### [What is needed]
Some entries follow. Reproduce exactly the lines starting at the one with "ATOM 58 C C" and stopping after the one with "ATOM 60 N N".

------ Data records

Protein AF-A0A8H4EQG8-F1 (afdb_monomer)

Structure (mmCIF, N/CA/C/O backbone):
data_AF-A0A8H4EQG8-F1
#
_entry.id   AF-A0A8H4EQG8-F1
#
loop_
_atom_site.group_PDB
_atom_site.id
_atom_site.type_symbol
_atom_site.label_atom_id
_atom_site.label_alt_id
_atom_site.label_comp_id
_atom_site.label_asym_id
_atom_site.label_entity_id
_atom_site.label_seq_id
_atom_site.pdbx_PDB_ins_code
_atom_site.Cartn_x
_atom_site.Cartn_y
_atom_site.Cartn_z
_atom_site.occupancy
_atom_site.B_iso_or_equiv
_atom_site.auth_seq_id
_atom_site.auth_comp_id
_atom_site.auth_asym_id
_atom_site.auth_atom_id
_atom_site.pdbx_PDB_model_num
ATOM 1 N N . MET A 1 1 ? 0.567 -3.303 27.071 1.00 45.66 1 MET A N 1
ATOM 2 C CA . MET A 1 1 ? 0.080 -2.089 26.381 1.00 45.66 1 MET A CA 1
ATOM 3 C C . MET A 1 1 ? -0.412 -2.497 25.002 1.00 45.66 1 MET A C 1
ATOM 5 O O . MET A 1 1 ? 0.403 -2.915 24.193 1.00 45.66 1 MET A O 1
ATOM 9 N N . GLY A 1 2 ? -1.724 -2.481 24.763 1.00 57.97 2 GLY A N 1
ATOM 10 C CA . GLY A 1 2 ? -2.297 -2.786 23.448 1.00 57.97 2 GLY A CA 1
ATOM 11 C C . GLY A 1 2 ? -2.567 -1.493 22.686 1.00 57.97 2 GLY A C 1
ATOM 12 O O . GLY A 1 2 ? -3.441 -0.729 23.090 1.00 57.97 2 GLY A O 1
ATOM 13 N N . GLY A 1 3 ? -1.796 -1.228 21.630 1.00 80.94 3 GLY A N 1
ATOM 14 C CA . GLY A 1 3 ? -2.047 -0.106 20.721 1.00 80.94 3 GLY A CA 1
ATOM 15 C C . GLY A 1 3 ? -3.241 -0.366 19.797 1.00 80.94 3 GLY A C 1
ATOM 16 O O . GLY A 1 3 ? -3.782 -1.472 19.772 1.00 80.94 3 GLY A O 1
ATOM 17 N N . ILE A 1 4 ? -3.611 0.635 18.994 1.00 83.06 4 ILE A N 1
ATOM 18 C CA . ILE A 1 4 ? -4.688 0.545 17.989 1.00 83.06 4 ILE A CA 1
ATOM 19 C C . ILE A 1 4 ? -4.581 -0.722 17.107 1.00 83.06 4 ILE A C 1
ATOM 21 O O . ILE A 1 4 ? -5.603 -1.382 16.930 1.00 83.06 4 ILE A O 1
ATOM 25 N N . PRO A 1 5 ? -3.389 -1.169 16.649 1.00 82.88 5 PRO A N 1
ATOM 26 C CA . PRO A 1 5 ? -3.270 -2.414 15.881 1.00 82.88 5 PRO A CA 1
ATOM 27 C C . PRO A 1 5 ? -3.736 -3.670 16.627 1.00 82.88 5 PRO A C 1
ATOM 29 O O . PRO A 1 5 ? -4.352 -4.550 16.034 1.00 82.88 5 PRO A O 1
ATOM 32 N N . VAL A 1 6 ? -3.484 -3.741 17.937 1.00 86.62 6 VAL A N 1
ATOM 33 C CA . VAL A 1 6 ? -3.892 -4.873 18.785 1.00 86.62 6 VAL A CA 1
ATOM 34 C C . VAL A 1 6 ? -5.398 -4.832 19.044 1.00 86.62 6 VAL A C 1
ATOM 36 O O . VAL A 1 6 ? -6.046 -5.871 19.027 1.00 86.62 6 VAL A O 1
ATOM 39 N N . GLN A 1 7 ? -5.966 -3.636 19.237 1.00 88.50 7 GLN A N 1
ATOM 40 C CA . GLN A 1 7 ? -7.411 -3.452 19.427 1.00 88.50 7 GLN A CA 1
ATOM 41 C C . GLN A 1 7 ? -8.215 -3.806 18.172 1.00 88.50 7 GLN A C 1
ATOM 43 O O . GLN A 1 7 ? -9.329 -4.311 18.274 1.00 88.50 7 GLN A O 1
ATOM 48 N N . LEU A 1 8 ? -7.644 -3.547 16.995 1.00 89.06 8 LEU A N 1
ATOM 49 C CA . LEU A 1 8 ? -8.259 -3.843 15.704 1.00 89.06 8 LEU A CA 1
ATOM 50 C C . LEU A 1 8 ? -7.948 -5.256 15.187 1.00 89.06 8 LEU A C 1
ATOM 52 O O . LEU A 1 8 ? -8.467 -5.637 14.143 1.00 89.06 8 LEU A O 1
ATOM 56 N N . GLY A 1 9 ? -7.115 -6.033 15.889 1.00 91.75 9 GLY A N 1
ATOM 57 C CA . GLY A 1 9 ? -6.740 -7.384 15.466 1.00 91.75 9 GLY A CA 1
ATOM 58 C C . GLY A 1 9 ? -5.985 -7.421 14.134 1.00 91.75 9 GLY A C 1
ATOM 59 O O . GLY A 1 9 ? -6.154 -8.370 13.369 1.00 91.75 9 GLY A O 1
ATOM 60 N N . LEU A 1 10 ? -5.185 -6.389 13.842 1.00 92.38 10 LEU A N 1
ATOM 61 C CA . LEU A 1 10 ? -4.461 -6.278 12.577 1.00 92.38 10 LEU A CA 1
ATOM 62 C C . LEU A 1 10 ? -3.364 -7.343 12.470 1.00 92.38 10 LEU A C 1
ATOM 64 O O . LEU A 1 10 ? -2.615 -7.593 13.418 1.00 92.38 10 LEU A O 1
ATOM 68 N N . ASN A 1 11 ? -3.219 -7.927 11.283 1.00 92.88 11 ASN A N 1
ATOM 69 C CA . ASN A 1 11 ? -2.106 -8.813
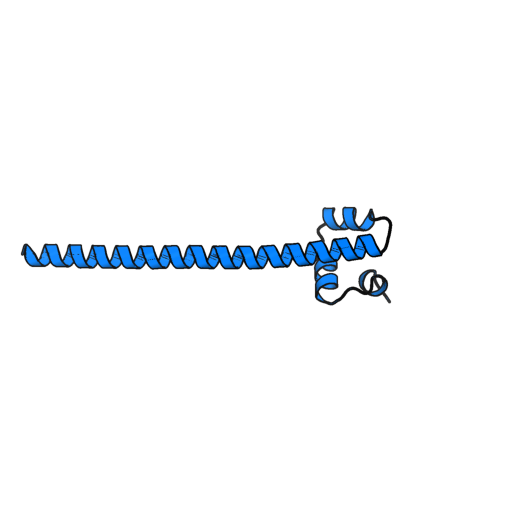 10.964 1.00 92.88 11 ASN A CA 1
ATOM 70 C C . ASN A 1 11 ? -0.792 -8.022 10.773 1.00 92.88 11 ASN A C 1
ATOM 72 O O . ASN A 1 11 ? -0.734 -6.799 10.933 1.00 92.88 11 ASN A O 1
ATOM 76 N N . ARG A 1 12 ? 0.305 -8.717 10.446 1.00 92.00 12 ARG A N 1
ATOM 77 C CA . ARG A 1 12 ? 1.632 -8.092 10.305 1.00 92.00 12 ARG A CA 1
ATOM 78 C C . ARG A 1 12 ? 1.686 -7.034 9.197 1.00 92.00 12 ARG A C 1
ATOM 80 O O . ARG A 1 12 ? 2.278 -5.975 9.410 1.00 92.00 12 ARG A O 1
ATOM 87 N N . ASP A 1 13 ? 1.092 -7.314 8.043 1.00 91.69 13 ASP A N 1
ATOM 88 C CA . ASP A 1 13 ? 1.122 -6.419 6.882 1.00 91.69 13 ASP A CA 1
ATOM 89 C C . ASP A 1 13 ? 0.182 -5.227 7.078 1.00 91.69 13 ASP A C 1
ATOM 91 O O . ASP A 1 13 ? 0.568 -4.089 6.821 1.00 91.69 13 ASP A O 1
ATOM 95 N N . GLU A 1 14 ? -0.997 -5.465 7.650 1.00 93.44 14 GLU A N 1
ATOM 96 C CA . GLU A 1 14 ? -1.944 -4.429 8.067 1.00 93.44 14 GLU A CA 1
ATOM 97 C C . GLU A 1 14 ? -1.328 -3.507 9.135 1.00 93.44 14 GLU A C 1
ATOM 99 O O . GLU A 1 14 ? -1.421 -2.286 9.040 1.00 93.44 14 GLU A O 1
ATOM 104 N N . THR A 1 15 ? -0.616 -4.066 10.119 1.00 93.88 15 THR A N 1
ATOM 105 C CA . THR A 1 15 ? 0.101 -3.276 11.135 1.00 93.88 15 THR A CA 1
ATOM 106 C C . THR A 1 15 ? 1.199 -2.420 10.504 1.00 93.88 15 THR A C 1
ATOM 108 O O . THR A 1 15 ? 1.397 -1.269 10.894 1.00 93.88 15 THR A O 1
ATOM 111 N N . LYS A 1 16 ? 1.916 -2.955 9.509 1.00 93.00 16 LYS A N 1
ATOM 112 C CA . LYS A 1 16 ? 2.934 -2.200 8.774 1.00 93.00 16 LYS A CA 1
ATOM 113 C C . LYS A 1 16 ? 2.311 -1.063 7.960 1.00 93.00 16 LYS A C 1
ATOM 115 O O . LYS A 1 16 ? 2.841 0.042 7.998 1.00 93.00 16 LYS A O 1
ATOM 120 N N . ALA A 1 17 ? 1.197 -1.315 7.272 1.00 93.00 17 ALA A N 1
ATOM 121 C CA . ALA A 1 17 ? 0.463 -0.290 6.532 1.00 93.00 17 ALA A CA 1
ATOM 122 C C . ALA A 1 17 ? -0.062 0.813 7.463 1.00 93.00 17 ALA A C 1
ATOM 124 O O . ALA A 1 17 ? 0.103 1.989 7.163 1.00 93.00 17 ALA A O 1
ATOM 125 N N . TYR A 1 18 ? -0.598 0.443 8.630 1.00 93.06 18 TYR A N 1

------------

### [Result for this task]
ATOM 58 C C . GLY A 1 9 ? -5.985 -7.421 14.134 1.00 91.75 9 GLY A C 1
ATOM 59 O O . GLY A 1 9 ? -6.154 -8.370 13.369 1.00 91.75 9 GLY A O 1
ATOM 60 N N . LEU A 1 10 ? -5.185 -6.389 13.842 1.00 92.38 10 LEU A N 1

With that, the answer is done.